# Edge (graph theory)

In graph theory , an edge denotes a part of a graph . An edge indicates whether two nodes are related to one another or whether they are connected in the graphical representation of the graph. In a directed graph an edge is an ordered pair of nodes, in an undirected graph an edge is a set of two nodes. Two nodes that are connected by an edge are called adjacent or adjacent.

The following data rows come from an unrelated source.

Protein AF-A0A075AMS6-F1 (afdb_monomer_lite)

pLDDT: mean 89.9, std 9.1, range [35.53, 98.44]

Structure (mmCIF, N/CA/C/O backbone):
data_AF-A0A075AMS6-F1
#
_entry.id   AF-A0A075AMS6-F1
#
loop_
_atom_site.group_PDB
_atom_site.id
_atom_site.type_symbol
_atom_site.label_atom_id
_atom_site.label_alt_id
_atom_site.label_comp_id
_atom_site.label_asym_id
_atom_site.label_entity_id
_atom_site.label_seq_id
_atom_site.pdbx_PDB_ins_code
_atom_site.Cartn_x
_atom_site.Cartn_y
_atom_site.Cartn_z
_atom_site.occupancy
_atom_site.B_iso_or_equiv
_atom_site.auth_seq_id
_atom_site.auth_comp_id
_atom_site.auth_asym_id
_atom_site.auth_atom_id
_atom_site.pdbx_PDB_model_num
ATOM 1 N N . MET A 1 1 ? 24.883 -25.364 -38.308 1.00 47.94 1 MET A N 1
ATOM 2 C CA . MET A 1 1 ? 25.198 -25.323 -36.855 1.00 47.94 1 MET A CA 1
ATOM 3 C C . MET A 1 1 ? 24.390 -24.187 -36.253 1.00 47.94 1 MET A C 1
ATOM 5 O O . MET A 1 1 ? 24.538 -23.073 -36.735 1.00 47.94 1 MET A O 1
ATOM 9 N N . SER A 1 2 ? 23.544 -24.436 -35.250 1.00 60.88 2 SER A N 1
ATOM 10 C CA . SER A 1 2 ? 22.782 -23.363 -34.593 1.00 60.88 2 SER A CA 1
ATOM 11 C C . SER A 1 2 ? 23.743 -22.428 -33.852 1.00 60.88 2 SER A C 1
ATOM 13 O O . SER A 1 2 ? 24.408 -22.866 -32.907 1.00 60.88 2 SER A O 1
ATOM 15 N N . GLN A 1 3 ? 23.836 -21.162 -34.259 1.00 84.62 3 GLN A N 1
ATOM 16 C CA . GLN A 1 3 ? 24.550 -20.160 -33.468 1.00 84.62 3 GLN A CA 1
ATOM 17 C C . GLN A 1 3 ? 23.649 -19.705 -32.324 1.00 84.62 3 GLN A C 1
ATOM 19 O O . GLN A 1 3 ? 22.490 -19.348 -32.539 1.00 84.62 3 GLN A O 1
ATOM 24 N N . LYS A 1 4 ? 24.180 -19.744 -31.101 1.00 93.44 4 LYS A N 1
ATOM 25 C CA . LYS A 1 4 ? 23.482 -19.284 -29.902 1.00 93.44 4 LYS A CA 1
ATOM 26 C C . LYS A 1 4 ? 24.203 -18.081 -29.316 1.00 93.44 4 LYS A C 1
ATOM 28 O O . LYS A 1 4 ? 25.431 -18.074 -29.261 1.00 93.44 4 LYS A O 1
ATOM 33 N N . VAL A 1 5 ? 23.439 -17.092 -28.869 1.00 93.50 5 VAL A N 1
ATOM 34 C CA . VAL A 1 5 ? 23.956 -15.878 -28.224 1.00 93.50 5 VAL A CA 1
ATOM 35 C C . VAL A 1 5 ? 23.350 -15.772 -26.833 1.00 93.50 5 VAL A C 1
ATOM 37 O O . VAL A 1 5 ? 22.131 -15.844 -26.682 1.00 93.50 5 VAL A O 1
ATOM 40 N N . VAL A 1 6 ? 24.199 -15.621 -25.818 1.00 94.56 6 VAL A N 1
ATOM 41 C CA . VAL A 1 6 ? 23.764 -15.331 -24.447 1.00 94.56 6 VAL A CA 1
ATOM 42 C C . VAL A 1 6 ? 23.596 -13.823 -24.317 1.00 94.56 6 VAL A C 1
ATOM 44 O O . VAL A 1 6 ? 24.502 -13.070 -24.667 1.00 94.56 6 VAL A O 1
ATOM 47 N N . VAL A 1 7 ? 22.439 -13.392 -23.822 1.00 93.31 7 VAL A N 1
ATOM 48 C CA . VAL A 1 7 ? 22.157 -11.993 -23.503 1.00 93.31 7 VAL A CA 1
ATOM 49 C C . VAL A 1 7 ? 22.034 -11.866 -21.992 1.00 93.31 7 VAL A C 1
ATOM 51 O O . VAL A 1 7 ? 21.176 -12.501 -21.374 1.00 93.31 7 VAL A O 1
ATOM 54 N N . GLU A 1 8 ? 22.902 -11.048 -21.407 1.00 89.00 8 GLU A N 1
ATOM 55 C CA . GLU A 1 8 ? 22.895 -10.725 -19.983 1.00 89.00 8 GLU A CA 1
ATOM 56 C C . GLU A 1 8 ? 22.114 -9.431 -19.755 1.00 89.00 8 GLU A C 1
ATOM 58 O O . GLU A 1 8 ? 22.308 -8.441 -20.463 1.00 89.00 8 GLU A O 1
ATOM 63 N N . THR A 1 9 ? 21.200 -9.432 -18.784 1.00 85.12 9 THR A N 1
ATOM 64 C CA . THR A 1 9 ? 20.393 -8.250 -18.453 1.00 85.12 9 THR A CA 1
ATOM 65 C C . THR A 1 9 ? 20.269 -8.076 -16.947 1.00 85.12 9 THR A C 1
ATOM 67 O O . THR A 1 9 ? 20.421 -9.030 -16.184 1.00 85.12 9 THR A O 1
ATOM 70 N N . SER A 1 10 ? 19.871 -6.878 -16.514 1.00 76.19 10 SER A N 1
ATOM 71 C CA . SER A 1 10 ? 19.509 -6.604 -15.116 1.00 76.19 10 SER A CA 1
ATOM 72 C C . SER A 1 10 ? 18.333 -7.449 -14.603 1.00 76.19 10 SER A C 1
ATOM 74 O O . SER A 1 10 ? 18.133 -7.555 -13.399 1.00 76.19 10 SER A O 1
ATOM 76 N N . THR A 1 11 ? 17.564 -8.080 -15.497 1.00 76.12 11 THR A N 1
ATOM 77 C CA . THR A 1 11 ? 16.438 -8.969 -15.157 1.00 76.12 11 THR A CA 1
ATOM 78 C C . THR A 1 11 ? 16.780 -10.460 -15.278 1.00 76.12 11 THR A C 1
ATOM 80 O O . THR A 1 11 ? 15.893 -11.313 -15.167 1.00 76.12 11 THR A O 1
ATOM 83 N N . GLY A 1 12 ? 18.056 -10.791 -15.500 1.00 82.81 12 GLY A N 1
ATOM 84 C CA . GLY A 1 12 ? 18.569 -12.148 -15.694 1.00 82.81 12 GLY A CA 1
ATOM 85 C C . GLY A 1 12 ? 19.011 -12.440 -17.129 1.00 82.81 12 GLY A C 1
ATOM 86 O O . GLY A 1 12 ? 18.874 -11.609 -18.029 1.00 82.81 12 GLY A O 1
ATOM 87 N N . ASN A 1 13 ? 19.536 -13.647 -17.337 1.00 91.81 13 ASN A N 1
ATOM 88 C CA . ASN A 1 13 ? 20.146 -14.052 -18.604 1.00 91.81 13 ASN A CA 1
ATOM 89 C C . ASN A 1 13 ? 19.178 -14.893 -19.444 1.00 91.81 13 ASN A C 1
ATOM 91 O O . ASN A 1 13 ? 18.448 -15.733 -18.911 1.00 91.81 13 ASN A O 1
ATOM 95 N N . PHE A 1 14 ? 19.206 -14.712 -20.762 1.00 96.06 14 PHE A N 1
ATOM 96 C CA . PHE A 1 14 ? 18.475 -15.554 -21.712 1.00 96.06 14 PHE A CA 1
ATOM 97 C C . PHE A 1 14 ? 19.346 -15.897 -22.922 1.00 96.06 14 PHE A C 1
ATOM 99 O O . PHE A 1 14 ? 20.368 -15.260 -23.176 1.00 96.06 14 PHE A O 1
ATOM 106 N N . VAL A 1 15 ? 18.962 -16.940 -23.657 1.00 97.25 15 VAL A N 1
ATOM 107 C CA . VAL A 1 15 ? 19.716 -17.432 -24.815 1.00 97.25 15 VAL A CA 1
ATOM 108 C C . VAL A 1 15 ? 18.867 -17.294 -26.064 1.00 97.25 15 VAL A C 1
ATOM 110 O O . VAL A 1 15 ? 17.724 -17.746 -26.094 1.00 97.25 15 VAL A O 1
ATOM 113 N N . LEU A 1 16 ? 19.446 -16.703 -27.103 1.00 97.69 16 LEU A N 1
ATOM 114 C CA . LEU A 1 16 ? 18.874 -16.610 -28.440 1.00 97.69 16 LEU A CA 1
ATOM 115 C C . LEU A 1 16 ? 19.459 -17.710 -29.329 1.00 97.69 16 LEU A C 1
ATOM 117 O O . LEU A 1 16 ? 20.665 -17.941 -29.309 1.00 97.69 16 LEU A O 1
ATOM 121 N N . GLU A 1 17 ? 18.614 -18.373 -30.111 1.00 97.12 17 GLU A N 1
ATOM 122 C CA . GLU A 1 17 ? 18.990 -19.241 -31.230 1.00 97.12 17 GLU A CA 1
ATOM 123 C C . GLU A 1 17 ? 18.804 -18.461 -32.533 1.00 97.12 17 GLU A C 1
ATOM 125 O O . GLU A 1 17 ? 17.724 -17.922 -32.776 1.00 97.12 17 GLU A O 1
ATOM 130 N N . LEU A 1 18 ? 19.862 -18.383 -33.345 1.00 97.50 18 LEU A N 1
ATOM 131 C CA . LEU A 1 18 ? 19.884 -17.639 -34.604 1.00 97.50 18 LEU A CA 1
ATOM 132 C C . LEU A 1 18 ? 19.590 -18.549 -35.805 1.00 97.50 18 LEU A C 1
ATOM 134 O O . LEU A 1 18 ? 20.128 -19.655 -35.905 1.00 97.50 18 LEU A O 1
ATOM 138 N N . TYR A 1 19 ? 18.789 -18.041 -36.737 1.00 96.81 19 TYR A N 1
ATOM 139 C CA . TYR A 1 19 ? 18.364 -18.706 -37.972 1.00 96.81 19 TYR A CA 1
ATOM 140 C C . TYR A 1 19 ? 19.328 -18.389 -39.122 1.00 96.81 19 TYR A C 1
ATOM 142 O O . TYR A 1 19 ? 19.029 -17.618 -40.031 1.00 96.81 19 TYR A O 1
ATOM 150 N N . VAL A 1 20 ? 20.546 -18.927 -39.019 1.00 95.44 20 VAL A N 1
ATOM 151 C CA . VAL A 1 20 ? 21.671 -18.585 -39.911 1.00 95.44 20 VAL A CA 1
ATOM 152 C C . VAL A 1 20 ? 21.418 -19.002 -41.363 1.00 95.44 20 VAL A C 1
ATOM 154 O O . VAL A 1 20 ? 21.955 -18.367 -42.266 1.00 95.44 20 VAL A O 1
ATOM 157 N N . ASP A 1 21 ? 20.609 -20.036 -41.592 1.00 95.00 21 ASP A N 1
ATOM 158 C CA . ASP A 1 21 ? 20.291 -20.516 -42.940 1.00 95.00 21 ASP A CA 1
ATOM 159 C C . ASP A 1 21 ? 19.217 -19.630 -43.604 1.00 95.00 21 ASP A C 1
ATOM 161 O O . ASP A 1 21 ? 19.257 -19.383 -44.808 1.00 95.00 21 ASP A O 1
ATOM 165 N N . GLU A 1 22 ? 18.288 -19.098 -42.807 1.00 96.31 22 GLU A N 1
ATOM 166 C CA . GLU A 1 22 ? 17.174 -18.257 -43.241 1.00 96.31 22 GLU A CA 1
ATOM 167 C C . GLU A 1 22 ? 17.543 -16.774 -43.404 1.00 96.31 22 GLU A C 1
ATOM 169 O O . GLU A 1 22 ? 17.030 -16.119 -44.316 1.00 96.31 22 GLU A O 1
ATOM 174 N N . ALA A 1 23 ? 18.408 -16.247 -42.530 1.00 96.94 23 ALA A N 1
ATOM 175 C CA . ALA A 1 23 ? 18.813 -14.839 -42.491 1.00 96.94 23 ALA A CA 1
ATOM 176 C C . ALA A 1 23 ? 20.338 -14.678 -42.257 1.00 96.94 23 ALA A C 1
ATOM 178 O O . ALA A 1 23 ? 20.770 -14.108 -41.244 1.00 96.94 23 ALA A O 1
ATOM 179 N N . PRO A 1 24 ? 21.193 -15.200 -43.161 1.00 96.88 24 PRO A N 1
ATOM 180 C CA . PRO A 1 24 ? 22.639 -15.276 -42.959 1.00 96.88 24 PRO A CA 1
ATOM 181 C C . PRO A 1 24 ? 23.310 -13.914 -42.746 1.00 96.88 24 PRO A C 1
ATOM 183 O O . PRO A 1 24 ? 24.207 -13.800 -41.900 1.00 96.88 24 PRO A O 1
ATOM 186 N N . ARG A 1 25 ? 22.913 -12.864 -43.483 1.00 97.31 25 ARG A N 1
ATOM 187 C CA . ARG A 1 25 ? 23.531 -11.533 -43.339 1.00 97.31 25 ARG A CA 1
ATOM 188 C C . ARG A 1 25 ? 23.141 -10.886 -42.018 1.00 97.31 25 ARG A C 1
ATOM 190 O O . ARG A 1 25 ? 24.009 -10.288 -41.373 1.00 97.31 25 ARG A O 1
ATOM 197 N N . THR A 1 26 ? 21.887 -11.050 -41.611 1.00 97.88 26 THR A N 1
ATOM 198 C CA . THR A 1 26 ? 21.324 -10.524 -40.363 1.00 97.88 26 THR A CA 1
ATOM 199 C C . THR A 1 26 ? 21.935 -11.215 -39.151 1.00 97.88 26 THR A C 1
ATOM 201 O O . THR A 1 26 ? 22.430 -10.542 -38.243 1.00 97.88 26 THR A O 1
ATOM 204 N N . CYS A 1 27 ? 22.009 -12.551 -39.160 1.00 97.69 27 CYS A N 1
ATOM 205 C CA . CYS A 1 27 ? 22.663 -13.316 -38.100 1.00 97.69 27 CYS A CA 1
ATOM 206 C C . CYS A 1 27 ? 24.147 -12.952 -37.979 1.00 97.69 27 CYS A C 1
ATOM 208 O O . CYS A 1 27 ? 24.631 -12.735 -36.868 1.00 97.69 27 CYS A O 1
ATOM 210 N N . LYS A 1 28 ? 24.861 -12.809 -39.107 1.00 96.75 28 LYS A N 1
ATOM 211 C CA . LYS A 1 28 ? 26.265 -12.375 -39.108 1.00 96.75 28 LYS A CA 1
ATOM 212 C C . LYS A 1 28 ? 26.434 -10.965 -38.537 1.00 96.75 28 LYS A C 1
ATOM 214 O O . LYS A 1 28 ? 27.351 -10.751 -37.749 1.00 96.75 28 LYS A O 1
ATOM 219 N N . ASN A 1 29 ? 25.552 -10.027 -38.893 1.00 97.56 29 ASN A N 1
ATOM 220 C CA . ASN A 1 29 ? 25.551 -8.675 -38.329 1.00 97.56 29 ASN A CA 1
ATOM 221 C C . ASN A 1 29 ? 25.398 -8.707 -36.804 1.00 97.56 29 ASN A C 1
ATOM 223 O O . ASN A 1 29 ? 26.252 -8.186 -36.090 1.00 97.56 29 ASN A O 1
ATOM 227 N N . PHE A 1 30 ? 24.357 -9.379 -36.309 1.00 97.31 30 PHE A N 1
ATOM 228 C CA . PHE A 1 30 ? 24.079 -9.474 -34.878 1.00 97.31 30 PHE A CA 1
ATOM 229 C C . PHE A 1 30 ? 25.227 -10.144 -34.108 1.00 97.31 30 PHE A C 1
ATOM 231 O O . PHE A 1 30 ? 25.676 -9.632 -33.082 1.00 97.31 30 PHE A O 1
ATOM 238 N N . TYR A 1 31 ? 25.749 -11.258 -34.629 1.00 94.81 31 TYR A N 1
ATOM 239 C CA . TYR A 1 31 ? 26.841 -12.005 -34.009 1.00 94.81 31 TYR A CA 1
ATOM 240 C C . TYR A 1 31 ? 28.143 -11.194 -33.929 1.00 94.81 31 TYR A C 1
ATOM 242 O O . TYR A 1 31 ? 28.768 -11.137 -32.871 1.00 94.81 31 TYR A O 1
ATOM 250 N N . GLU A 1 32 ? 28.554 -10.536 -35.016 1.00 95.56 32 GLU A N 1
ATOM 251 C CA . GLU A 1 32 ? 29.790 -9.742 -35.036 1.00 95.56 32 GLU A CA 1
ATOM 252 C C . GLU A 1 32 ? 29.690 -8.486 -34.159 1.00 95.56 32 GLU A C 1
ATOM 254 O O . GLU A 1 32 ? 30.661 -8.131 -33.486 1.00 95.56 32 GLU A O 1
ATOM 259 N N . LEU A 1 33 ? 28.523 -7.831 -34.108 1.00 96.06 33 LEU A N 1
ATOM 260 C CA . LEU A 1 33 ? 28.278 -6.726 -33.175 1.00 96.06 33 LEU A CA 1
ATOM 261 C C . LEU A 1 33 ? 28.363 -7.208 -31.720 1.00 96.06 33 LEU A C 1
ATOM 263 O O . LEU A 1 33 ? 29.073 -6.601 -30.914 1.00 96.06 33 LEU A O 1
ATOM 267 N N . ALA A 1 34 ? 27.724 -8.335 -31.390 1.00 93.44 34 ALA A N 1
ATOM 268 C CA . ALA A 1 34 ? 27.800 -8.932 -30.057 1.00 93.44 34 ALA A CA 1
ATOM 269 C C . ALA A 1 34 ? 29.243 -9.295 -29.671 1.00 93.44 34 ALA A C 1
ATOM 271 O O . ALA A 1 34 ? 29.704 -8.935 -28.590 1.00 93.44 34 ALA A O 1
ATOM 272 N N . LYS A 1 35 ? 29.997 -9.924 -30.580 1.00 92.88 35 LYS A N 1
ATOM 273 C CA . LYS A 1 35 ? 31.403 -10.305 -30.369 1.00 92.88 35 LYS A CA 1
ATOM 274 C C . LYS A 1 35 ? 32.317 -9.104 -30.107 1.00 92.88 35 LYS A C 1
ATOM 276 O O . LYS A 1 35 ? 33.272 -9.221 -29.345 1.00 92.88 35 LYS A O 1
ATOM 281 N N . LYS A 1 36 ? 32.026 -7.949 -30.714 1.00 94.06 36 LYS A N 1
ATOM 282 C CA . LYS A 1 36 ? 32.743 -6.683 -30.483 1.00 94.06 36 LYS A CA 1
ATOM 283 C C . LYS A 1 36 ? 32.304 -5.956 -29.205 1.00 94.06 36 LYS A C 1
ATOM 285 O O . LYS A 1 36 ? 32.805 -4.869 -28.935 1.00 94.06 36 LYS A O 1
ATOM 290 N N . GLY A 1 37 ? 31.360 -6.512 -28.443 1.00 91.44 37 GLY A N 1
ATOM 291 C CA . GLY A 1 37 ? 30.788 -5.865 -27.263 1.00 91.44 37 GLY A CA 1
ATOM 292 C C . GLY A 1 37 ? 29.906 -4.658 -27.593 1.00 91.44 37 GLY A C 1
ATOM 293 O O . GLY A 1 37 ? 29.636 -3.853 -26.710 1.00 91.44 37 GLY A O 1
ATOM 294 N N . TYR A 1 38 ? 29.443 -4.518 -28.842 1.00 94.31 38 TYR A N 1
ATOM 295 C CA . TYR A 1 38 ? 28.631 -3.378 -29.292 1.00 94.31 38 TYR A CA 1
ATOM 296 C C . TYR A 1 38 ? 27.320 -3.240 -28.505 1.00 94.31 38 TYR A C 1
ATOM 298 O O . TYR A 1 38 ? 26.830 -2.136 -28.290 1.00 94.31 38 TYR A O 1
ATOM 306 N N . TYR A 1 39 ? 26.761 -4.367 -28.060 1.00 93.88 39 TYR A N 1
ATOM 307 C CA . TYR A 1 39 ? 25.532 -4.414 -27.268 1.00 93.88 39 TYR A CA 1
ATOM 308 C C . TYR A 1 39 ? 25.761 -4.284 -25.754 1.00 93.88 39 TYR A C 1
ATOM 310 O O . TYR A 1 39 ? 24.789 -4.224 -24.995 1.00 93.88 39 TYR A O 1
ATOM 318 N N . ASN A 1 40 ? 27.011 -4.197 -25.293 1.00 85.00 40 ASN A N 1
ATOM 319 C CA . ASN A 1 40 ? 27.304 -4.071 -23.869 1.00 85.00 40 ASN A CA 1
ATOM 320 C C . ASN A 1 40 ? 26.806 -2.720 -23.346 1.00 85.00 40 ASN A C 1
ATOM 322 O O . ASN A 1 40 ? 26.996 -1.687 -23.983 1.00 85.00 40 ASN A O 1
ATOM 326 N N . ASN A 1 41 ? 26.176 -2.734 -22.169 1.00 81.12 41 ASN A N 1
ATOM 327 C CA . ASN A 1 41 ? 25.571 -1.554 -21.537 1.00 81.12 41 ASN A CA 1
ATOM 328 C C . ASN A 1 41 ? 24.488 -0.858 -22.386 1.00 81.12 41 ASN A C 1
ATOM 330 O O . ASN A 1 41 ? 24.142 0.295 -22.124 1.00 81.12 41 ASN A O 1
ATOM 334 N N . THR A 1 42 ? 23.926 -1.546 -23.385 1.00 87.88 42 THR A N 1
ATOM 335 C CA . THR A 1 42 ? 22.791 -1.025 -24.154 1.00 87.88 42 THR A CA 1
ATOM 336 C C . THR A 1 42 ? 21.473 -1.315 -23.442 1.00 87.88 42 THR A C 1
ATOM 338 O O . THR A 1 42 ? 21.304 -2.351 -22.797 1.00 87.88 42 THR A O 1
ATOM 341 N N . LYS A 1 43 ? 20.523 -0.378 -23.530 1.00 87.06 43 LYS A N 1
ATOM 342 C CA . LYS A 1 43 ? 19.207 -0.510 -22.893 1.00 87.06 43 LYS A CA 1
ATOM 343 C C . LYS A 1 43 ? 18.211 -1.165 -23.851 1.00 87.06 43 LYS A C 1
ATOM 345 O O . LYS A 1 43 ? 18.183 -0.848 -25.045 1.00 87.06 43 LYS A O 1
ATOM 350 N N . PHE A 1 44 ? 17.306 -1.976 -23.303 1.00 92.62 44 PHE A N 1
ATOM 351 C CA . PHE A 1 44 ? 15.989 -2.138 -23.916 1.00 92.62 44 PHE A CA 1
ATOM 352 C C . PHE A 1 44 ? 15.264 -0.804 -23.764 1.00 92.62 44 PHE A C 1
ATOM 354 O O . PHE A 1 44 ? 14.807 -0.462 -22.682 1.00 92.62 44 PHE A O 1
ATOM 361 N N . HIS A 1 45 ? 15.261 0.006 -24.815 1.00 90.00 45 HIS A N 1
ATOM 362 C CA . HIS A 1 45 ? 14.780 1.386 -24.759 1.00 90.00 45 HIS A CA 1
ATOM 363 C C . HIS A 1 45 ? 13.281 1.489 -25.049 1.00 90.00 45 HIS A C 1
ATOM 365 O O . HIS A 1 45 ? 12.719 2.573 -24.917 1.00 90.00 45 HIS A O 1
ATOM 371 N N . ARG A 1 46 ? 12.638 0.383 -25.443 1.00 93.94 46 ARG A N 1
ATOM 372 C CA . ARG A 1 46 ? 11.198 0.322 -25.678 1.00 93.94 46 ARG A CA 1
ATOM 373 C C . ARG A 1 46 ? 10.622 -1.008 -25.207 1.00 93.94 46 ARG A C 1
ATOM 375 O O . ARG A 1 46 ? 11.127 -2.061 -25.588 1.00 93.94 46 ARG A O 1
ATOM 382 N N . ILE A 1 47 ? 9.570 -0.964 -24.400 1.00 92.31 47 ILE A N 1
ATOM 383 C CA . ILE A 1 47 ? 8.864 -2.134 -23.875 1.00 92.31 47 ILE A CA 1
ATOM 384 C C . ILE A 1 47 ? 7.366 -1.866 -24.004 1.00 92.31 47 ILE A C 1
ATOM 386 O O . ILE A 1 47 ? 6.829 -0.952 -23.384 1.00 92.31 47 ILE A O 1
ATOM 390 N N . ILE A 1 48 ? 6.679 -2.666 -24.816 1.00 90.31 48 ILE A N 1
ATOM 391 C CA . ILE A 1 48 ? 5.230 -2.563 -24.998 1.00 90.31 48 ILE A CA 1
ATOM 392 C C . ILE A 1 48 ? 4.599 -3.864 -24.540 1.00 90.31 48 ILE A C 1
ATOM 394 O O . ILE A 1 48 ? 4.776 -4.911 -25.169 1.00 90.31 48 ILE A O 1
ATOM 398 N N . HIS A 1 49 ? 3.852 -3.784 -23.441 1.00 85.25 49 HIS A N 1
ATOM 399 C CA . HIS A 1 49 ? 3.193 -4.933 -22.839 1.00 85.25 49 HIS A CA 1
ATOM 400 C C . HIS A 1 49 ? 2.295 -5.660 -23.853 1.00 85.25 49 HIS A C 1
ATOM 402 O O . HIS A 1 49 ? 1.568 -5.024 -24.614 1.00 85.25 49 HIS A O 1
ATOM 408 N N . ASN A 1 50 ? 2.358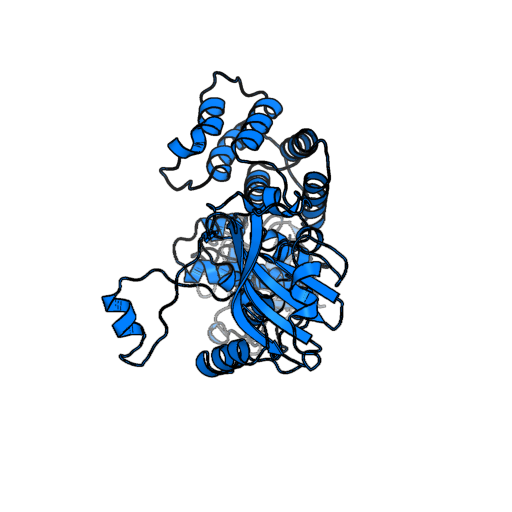 -6.996 -23.868 1.00 86.25 50 ASN A N 1
ATOM 409 C CA . ASN A 1 50 ? 1.665 -7.859 -24.837 1.00 86.25 50 ASN A CA 1
ATOM 410 C C . ASN A 1 50 ? 1.961 -7.542 -26.312 1.00 86.25 50 ASN A C 1
ATOM 412 O O . ASN A 1 50 ? 1.158 -7.862 -27.185 1.00 86.25 50 ASN A O 1
ATOM 416 N N . PHE A 1 51 ? 3.114 -6.939 -26.606 1.00 95.00 51 PHE A N 1
ATOM 417 C CA . PHE A 1 51 ? 3.556 -6.720 -27.975 1.00 95.00 51 PHE A CA 1
ATOM 418 C C . PHE A 1 51 ? 5.024 -7.101 -28.171 1.00 95.00 51 PHE A C 1
ATOM 420 O O . PHE A 1 51 ? 5.290 -8.152 -28.754 1.00 95.00 51 PHE A O 1
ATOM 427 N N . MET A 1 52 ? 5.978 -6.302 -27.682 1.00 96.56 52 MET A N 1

## Edge types and their notation

### Unoriented edges

Edges in an undirected graph are called "undirected edges". An undirected edge is therefore a set of two nodes. Sometimes the term is also extended to directed graphs, to express that two nodes “a” and “b” are connected by both the edge and the edge . ${\ displaystyle \ left (a, b \ right)}$ ${\ displaystyle \ left (b, a \ right)}$ ### Directed edges

Edges in a directed graph are called "directed edges". In contrast to an undirected edge, it has an orientation. For an edge , the node is called the start node and the node is called the end node of the edge. A directed edge is also called an "arc" or an "arrow". Two edges , with and called "counter" or "antiparallel". ${\ displaystyle e = \ left (a, b \ right)}$ ${\ displaystyle a}$ ${\ displaystyle b}$ ${\ displaystyle e_ {1}}$ ${\ displaystyle e_ {2}}$ ${\ displaystyle e_ {1} = \ left (a, b \ right)}$ ${\ displaystyle e_ {2} = \ left (b, a \ right)}$ ## Special edges

• Loop : Connects a knot to itself.
• Multiple edge / multi edge: Several edges of the same type run between two nodes in a multigraph . The individual edges are referred to as “parallel edges”.
• Multiple loop: A directed multiple edge in a multigraph that is also a loop.

## Generalization: hyperedge

In hypergraphs , an edge can also connect more than two nodes as a so-called hyperedge .

## literature

• Dénes Kőnig : Theory of finite and infinite graphs . Academic Publishing Company, Leipzig 1936.